→ RECORDS PROVIDED
——

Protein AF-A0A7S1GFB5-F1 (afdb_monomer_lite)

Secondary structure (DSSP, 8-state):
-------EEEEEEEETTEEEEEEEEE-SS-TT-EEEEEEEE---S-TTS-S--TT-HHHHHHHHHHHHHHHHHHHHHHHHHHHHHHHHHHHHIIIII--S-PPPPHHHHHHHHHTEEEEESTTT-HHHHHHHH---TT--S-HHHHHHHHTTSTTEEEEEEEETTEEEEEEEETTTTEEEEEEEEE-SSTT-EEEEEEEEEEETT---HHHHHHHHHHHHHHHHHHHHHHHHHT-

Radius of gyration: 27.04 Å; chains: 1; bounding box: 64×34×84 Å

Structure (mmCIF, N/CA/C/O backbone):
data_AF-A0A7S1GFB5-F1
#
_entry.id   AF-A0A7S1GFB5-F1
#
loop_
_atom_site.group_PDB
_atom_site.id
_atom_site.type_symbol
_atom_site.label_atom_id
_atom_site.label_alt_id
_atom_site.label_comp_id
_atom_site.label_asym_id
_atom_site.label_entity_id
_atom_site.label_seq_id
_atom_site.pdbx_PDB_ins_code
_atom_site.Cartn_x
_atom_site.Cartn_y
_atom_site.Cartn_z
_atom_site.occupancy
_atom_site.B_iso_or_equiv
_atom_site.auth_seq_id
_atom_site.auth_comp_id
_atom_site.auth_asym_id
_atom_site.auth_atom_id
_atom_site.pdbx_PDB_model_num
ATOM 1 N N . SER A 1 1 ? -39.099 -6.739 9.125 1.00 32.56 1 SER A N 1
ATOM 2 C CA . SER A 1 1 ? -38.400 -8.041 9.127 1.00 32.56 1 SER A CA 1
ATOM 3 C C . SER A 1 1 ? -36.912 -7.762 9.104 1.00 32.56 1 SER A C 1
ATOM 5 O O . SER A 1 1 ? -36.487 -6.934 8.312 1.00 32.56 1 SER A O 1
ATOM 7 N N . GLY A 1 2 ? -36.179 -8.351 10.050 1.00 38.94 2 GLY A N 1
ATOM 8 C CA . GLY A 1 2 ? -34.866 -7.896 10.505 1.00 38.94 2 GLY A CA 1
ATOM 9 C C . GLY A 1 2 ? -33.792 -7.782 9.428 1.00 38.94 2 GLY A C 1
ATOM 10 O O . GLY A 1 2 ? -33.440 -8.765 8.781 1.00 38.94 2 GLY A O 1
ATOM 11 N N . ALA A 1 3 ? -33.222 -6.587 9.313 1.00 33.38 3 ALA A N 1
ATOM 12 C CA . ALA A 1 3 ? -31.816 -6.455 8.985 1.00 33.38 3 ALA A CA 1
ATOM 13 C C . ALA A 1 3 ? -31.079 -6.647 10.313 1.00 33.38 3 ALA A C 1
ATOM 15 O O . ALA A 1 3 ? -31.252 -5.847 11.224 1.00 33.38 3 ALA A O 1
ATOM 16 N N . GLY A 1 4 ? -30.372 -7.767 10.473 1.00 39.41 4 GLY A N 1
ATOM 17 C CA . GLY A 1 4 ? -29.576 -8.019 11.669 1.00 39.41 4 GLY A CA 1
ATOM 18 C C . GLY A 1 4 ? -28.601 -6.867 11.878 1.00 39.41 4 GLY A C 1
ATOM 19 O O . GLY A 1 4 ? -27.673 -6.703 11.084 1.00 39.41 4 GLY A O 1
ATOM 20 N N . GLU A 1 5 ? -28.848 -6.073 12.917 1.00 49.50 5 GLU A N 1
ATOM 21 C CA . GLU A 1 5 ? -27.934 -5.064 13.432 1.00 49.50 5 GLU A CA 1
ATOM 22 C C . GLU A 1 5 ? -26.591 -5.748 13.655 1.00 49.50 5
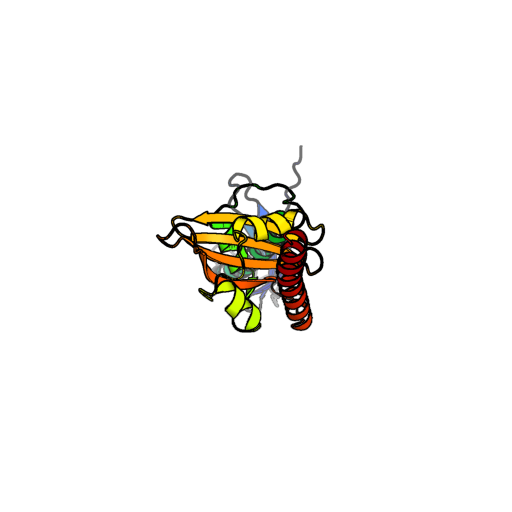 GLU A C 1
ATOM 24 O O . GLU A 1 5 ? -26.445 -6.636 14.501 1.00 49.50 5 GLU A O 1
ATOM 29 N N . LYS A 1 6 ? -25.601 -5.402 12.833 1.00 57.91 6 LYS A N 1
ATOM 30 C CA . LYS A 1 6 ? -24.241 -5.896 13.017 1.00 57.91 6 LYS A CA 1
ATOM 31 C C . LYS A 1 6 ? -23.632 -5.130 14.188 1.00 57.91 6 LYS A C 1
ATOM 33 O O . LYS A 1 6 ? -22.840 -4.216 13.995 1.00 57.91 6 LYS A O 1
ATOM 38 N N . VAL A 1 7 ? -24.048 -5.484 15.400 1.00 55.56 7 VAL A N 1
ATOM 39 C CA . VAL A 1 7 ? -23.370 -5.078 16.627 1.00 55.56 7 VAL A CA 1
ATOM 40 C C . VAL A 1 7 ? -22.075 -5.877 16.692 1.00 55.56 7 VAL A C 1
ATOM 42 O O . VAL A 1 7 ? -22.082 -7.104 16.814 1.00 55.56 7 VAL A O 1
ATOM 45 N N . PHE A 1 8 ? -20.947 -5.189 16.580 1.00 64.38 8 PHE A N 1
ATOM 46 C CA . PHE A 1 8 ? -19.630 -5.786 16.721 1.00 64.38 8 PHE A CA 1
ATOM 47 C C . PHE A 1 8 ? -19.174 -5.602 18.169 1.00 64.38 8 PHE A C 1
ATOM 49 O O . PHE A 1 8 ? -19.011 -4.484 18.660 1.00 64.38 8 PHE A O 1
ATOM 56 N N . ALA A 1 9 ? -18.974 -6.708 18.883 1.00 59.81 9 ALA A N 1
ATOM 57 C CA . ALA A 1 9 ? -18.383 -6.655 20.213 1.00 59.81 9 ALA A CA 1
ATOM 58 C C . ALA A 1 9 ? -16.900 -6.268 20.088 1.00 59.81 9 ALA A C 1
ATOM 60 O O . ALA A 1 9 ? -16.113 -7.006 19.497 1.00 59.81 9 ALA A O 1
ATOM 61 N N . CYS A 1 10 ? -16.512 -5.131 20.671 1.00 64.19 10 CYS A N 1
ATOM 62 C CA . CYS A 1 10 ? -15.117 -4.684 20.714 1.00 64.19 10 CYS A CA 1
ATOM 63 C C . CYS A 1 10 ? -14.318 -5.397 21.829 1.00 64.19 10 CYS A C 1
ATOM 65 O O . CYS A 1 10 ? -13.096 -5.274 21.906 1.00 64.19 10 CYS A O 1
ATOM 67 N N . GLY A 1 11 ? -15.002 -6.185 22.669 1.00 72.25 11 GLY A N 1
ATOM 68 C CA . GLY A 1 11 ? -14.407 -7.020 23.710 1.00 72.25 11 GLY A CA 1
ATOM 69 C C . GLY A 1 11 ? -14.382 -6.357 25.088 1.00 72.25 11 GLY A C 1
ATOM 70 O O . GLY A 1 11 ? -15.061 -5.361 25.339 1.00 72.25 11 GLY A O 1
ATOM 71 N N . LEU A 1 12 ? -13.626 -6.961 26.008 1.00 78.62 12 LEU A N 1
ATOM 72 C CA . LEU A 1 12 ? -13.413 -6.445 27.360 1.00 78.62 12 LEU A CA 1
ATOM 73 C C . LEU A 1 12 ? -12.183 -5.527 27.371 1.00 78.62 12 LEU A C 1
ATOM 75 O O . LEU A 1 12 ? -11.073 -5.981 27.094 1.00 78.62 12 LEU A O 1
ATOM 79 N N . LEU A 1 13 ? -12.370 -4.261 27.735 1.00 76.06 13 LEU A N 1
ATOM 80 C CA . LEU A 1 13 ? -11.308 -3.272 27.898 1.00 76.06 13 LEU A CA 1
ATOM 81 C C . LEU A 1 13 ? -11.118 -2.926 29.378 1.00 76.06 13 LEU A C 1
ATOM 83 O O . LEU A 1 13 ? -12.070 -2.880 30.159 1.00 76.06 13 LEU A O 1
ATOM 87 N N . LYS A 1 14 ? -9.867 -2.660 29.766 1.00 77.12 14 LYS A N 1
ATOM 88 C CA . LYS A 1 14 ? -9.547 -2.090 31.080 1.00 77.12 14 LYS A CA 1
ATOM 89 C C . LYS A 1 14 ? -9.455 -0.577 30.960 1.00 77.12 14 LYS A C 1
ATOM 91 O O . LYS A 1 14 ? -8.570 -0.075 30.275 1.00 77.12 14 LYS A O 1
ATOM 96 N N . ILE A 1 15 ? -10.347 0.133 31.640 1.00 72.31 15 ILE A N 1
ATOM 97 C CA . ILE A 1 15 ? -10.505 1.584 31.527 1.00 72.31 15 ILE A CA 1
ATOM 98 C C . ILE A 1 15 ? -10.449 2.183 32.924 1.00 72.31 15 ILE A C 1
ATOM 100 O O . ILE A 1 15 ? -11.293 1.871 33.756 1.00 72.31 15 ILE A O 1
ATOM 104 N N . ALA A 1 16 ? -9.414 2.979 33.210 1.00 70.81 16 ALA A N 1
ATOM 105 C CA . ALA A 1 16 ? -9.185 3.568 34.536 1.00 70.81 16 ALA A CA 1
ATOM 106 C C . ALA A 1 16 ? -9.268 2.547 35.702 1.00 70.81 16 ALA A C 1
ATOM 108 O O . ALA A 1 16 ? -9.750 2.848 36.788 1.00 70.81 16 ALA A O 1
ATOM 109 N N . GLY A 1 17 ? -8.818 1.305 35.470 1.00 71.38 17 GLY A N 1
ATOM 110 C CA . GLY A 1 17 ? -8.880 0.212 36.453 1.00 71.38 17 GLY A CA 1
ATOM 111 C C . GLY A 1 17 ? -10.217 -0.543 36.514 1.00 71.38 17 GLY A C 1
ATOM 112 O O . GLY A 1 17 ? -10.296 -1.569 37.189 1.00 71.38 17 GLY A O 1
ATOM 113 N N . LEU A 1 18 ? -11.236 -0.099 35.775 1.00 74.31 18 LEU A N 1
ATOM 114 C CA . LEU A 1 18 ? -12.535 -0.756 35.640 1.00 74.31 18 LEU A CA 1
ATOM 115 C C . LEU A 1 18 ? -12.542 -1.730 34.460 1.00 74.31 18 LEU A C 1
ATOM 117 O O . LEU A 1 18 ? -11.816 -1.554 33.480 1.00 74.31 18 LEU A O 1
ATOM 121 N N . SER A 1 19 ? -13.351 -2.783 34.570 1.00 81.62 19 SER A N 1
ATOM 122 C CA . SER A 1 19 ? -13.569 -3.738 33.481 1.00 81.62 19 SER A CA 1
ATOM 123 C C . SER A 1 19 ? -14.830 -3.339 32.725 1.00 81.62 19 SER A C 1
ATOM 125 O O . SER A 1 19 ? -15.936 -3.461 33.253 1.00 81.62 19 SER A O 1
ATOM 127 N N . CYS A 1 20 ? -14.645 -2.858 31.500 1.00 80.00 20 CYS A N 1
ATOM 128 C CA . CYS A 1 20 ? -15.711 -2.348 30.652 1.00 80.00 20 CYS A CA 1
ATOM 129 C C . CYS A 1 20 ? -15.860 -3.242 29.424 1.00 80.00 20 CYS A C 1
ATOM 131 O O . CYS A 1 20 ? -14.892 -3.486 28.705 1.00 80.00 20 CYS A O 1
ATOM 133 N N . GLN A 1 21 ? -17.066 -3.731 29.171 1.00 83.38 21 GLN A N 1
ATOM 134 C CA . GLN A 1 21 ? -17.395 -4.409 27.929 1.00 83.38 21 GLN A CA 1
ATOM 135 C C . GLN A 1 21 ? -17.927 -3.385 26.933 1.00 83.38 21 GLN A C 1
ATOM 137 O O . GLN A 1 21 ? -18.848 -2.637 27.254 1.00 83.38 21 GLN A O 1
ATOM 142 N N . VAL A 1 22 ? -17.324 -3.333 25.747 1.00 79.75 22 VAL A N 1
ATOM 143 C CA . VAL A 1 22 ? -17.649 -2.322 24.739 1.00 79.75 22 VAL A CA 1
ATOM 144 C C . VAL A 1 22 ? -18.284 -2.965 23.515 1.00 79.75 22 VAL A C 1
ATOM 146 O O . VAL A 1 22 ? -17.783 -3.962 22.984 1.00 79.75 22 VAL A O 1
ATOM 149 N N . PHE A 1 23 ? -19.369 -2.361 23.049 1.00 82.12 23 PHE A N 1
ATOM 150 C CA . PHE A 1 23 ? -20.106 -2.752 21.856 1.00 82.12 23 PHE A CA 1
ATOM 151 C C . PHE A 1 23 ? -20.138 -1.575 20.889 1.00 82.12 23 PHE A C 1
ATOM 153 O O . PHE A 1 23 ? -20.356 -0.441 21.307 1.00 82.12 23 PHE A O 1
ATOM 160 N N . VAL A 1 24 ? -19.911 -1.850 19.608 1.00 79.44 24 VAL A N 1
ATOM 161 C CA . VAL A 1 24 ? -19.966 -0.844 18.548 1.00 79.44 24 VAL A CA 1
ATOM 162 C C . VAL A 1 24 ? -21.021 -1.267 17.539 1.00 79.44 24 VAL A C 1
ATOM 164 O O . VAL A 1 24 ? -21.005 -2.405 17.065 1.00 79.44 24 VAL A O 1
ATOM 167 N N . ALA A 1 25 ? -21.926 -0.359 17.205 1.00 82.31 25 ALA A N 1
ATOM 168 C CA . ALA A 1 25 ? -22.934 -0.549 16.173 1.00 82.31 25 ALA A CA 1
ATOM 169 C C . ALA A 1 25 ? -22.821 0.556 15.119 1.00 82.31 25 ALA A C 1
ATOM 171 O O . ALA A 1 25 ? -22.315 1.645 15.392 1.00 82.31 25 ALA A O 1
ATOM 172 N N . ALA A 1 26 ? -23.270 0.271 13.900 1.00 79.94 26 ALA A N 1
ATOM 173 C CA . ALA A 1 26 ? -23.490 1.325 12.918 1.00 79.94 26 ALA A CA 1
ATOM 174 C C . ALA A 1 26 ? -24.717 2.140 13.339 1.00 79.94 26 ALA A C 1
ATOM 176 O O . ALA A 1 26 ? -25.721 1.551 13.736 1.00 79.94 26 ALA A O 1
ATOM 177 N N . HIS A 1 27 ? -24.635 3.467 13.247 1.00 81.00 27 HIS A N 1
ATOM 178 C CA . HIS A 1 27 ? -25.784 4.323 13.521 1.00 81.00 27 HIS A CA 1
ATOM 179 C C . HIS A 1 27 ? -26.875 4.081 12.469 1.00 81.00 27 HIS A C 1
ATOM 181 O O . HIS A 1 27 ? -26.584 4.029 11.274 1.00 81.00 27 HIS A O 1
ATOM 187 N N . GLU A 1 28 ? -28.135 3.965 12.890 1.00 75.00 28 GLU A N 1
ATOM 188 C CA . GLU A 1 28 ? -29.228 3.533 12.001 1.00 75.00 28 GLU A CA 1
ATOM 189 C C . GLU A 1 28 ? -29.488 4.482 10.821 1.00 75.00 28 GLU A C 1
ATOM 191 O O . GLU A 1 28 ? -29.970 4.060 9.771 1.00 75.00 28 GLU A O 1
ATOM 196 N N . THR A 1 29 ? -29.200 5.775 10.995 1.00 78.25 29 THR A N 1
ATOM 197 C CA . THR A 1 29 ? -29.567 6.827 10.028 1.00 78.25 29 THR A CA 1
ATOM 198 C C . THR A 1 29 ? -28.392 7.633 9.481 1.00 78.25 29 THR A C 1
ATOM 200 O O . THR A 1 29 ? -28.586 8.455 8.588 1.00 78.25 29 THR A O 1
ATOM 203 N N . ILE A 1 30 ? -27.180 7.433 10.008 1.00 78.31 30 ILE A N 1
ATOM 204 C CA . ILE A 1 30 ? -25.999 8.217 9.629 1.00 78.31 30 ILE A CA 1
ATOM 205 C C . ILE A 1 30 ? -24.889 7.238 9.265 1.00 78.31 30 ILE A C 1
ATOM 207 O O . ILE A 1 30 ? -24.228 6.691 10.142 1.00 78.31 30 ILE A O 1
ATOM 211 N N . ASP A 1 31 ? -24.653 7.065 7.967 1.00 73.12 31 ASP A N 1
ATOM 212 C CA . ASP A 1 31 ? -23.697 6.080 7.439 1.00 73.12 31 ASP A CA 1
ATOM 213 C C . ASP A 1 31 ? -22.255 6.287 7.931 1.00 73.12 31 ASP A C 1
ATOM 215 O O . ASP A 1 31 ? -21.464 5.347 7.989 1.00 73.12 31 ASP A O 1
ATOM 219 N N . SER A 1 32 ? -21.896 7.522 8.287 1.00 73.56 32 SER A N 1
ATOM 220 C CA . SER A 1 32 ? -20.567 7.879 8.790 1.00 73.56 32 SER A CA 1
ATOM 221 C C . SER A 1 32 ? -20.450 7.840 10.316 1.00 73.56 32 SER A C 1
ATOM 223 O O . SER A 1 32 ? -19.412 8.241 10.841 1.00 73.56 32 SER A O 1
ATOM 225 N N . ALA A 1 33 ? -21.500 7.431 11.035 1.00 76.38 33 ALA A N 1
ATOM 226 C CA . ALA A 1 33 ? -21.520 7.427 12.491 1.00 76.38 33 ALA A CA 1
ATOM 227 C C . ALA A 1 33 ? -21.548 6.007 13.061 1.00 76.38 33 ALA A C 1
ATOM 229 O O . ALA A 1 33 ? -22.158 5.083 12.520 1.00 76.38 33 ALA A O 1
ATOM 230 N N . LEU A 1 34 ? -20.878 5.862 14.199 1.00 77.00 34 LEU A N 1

——

→ TASK
Set down only the lines above that fall between the line holding "ATOM 114 C CA" and the line holding "ATOM 133 N N", inclusive, keeping each exact.

→ ANSWER SECTION
ATOM 114 C CA . LEU A 1 18 ? -12.535 -0.756 35.640 1.00 74.31 18 LEU A CA 1
ATOM 115 C C . LEU A 1 18 ? -12.542 -1.730 34.460 1.00 74.31 18 LEU A C 1
ATOM 117 O O . LEU A 1 18 ? -11.816 -1.554 33.480 1.00 74.31 18 LEU A O 1
ATOM 121 N N . SER A 1 19 ? -13.351 -2.783 34.570 1.00 81.62 19 SER A N 1
ATOM 122 C CA . SER A 1 19 ? -13.569 -3.738 33.481 1.00 81.62 19 SER A CA 1
ATOM 123 C C . SER A 1 19 ? -14.830 -3.339 32.725 1.00 81.62 19 SER A C 1
ATOM 125 O O . SER A 1 19 ? -15.936 -3.461 33.253 1.00 81.62 19 SER A O 1
ATOM 127 N N . CYS A 1 20 ? -14.645 -2.858 31.500 1.00 80.00 20 CYS A N 1
ATOM 128 C CA . CYS A 1 20 ? -15.711 -2.348 30.652 1.00 80.00 20 CYS A CA 1
ATOM 129 C C . CYS A 1 20 ? -15.860 -3.242 29.424 1.00 80.00 20 CYS A C 1
ATOM 131 O O . CYS A 1 20 ? -14.892 -3.486 28.705 1.00 80.00 20 CYS A O 1
ATOM 133 N N . GLN A 1 21 ? -17.066 -3.731 29.171 1.00 83.38 21 GLN A N 1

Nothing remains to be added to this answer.